Metro Weekly

Mo Welch Sparks Revealing Conversations in Her Comedy

Mo Welch and Joanna Katcher are co-hosts of the podcast 'Come Out, Come Out,' which recently launched a new season.

Mo Welch -- Photo: Phile Chester and Sara Byrne
Mo Welch — Photo: Phile Chester and Sara Byrne

“The thing I think the most about now about coming out is how you just do it again and again and again,” noted Tegan Quin, of iconic queer rock duo Tegan and Sara, as the season-opening guest on the podcast Come Out, Come Out.

“Even if you get it wrong the first time, the good news is you’ll just have to do it tomorrow when you get in an Uber, and three weeks from now at a party, and two months from now at a wedding,” she quipped to co-hosts Mo Welch and Joanna Katcher. “You’re just always gonna be coming out.
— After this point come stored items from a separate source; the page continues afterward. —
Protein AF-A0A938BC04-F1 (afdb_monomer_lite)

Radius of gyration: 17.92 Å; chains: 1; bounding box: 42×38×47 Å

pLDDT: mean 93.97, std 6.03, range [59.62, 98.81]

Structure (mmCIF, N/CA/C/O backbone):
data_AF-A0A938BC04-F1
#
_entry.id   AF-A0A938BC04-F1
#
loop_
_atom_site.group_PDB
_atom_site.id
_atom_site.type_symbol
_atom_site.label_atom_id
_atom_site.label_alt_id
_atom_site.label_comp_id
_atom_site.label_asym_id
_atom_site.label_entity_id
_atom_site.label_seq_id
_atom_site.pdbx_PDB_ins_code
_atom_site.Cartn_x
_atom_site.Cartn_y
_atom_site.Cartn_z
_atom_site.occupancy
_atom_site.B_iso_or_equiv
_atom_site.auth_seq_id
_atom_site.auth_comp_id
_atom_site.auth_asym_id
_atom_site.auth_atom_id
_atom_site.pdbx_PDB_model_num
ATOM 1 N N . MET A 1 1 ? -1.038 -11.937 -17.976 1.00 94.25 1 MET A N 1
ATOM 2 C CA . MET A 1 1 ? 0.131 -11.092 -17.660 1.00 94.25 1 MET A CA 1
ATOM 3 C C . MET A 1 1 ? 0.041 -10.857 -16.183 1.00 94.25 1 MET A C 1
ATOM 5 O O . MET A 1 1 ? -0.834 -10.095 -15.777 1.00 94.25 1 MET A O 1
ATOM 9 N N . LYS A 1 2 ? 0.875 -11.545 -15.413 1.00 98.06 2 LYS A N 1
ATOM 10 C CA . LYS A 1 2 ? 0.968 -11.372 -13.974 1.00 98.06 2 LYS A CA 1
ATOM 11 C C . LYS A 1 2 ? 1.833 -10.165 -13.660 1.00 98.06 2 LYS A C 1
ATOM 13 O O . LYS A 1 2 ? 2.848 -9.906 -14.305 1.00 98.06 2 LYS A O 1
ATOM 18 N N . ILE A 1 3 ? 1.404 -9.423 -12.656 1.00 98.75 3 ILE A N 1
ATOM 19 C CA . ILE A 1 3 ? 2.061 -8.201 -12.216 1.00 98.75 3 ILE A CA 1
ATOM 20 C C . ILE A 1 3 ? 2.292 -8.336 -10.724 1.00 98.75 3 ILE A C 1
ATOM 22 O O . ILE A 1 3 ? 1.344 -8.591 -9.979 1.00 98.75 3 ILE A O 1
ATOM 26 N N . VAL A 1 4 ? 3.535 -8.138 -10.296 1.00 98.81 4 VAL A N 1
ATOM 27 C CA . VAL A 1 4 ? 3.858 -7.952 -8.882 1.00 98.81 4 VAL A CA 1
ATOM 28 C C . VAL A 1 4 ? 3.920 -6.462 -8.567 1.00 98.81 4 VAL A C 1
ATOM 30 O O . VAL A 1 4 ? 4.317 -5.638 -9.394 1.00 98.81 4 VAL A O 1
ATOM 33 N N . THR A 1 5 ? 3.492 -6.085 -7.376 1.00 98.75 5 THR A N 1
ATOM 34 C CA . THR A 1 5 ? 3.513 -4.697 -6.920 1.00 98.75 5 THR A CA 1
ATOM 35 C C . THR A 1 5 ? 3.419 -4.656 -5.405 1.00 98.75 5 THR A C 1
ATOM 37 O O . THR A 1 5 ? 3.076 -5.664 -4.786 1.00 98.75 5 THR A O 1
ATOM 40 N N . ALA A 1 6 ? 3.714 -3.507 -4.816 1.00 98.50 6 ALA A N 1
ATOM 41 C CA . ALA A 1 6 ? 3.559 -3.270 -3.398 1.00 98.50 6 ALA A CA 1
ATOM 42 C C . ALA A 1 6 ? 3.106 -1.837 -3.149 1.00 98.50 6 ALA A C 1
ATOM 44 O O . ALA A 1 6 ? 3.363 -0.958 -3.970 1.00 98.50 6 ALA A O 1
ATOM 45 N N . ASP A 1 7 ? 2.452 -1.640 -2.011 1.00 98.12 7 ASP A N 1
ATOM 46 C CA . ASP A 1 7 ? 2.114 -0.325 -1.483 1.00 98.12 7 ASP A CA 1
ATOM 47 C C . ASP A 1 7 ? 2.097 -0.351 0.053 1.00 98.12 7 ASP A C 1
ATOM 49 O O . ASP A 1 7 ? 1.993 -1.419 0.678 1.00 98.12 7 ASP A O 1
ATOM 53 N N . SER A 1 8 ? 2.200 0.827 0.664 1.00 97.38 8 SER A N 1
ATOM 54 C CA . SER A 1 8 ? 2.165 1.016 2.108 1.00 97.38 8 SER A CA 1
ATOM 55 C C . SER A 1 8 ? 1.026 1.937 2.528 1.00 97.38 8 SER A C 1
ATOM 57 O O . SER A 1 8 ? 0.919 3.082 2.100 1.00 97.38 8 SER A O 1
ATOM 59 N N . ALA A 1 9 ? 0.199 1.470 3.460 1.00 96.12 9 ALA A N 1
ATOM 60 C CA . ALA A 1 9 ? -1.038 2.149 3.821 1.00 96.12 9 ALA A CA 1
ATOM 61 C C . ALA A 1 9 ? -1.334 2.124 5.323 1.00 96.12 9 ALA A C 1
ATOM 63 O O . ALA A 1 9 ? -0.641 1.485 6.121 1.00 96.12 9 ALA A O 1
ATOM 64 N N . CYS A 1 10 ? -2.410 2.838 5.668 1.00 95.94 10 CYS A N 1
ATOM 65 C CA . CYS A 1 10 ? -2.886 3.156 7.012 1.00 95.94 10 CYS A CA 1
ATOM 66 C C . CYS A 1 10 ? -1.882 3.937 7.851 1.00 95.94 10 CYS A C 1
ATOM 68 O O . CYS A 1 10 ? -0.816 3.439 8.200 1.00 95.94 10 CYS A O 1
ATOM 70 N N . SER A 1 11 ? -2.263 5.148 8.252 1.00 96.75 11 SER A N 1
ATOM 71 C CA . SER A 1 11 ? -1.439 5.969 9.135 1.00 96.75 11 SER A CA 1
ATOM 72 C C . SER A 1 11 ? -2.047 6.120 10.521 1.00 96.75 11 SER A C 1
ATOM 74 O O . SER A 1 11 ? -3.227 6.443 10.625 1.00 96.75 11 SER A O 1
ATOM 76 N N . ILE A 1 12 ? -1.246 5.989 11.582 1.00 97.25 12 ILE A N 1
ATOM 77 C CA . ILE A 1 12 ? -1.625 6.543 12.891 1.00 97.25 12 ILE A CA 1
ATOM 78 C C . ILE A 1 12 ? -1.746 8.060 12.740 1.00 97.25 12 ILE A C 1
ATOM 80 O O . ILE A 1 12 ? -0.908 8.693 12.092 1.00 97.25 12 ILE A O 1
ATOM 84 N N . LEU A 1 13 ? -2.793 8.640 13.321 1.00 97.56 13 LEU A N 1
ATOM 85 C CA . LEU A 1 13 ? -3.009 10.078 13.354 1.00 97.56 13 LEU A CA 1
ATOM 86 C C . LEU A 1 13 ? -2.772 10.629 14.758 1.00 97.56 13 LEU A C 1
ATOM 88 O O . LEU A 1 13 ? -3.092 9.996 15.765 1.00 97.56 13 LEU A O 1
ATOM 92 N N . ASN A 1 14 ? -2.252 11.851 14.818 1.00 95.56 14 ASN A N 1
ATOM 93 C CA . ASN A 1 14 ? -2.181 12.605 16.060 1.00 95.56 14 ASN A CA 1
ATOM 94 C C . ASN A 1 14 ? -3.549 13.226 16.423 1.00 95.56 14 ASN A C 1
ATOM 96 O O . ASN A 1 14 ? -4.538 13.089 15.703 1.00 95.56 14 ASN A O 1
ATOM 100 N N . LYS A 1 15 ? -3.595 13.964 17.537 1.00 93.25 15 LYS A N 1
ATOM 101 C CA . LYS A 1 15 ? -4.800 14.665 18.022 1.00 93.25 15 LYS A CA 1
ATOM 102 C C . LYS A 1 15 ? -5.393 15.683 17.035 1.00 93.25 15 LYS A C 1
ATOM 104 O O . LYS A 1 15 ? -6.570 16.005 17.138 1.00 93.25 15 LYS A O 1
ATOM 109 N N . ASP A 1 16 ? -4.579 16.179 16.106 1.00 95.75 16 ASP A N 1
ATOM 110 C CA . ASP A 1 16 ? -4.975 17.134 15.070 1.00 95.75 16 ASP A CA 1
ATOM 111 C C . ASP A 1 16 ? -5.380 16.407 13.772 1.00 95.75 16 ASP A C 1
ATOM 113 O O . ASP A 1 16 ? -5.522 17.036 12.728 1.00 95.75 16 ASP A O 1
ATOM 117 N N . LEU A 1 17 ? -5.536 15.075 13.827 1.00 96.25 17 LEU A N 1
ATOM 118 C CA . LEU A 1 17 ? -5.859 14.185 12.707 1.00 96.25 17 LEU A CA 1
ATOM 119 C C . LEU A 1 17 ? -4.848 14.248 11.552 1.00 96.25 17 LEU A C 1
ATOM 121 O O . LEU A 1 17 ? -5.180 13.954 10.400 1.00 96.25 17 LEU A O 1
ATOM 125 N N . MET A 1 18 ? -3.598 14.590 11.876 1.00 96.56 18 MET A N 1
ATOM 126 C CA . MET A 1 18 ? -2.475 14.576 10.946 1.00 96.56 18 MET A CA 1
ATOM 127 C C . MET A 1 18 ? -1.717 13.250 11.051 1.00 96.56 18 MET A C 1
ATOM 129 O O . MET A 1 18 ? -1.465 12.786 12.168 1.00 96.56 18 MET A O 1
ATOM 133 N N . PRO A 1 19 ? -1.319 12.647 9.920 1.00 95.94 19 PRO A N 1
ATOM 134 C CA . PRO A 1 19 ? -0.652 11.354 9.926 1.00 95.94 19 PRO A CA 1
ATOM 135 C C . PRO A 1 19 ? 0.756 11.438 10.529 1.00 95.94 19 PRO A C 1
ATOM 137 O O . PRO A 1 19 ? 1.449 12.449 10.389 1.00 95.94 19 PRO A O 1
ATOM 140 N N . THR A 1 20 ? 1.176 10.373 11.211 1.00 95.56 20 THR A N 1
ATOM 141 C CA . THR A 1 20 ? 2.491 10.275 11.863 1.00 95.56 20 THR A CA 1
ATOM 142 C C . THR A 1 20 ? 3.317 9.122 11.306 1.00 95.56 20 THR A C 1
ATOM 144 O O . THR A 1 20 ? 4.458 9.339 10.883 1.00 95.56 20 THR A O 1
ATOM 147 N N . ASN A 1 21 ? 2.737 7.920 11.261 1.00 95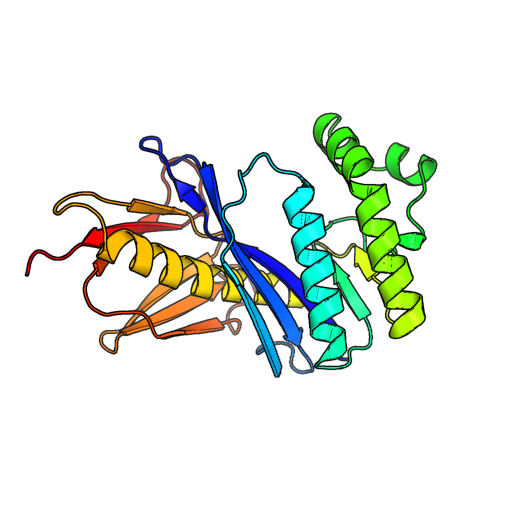.00 21 ASN A N 1
ATOM 148 C CA . ASN A 1 21 ? 3.437 6.683 10.925 1.00 95.00 21 ASN A CA 1
ATOM 149 C C . ASN A 1 21 ? 2.550 5.755 10.102 1.00 95.00 21 ASN A C 1
ATOM 151 O O . ASN A 1 21 ? 1.372 5.630 10.423 1.00 95.00 21 ASN A O 1
ATOM 155 N N . ILE A 1 22 ? 3.129 5.079 9.111 1.00 96.19 22 ILE A N 1
ATOM 156 C CA . ILE A 1 22 ? 2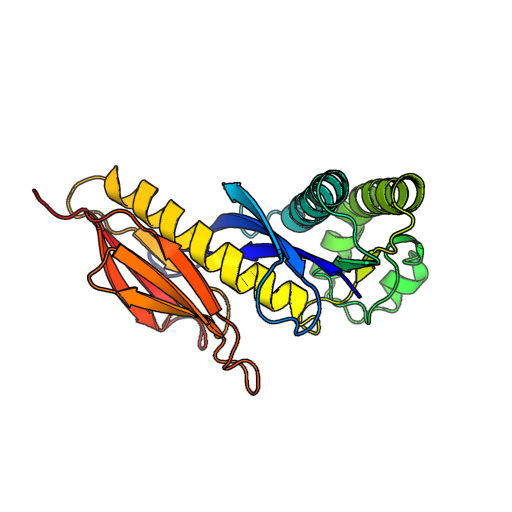.489 4.075 8.256 1.00 96.19 22 ILE A CA 1
ATOM 157 C C . ILE A 1 22 ? 2.595 2.695 8.915 1.00 96.19 22 ILE A C 1
ATOM 159 O O . ILE A 1 22 ? 3.666 2.328 9.399 1.00 96.19 22 ILE A O 1
ATOM 163 N N . LEU A 1 23 ? 1.494 1.938 8.931 1.00 96.56 23 LEU A N 1
ATOM 164 C CA . LEU A 1 23 ? 1.348 0.710 9.721 1.00 96.56 23 LEU A CA 1
ATOM 165 C C . LEU A 1 23 ? 1.621 -0.591 8.971 1.00 96.56 23 LEU A C 1
ATOM 167 O O . LEU A 1 23 ? 1.838 -1.629 9.606 1.00 96.56 23 LEU A O 1
ATOM 171 N N . SER A 1 24 ? 1.586 -0.575 7.648 1.00 96.94 24 SER A N 1
ATOM 172 C CA . SER A 1 24 ? 1.672 -1.804 6.863 1.00 96.94 24 SER A CA 1
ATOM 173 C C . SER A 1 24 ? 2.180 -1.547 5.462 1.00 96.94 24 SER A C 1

That’s sort of what coming out is, really. At least the biggest shock and surprise to me was that you don’t really get to do it once.”

No matter the array of differences represented throughout the LGBTQ community, one experience we share is that every queer person living honestly out has a coming out story, probably more than one.

So there should be no end of guests and material for comedian and cartoonist Welch and composer-producer Katcher, both lesbians, to cover in their first season as co-hosts on the show that Welch first launched years ago on Headgum podcast network.

Mo Welch -- Photo: Sela Shiloni
Mo Welch — Photo: Sela Shiloni

“I sold it to Audible for a little bit,” recalls Welch. “And I wanted to bring it back because it really unites the community in a really fun way, in a way that I haven’t been able to reach in comedy.”

But she was ready to switch up her Come Out, Come Out solo act.

“I wanted it to come back, but I wanted it to be more of a hangout. It was great in the other forms, but it didn’t feel as fun as it should be. So I wanted to make it more fun.” It turns out that enlisting her friend Katcher added the fun Welch and the show had been missing.

Coming out stories, in all their good, bad, and ugly glory, serve as mere jumping-off points for Welch and Katcher to engage in-depth with guests like Feel Good star Mae Martin, Black Lady Sketch Show writer Lauren Ashley Smith, and of course, Tegan, an artist close to Welch’s heart.

“I remember listening to their music, just being so nervous and feeling ‘I’m not too cool for school.’ I was like a baby gay, relating their lyrics to girls I had crushes on. And it meant so much for Tegan to come on and be our first guest.”

Welch hopes Tegan’s twin Sara will pop in for an appearance as well. “We definitely want to get Sara on, and we thought it would be really cool to separate them in that way because even though they’re twins and they’re both gay, they have very different coming out stories, which is awesome because they’re in the same environment.”

Welch, who hails from Normal, Illinois, and resides in L.A. with her wife and child, says her own coming out didn’t truly sink in until she’d told her truth onstage. “Saying I was gay onstage, that was my epiphany of like, ‘Oh, this is a thing now, it is actually real,'” she says.

“I was probably like 26, and it took me a couple of years to come out onstage. I just really was tiptoeing around the subject, telling a lot of jokes that had nothing to do with my sexuality.”

She poured some of those jokes into Blair, the hilariously self-deprecating cartoon character Welch introduced in her illustrated tongue-in-cheek self-help book How to Die Alone: The Foolproof Guide to Not Helping Yourself.

After the book was created, but before it had been published, Welch spun off the character into a series of animated shorts on TBS Digital. And she hopes that Blair — who offers etiquette tips like how to hide when you see someone you know in public, or excuses to use when flaking on your boring friends — can one day have her coming out as a character embraced in an even bigger way.

“Actually, it’s kind of like Come Out, Come Out, because they’re the only projects I’ve done in my career where people come and they’re like, ‘I relate to this. Thank you so much. You’re in my head. This is exactly how I’m feeling,'” she says.

“And it’s community building. I was just so used to just doing standup, like getting onstage, getting off, and nobody was like, ‘Your standup is changing my life.’ So it feels good.”

Come Out, Come Out is on Audible, Spotify, Apple, and wherever you find your podcasts.

How to Die Alone: The Foolproof Guide to Not Helping Yourself is available wherever you buy books.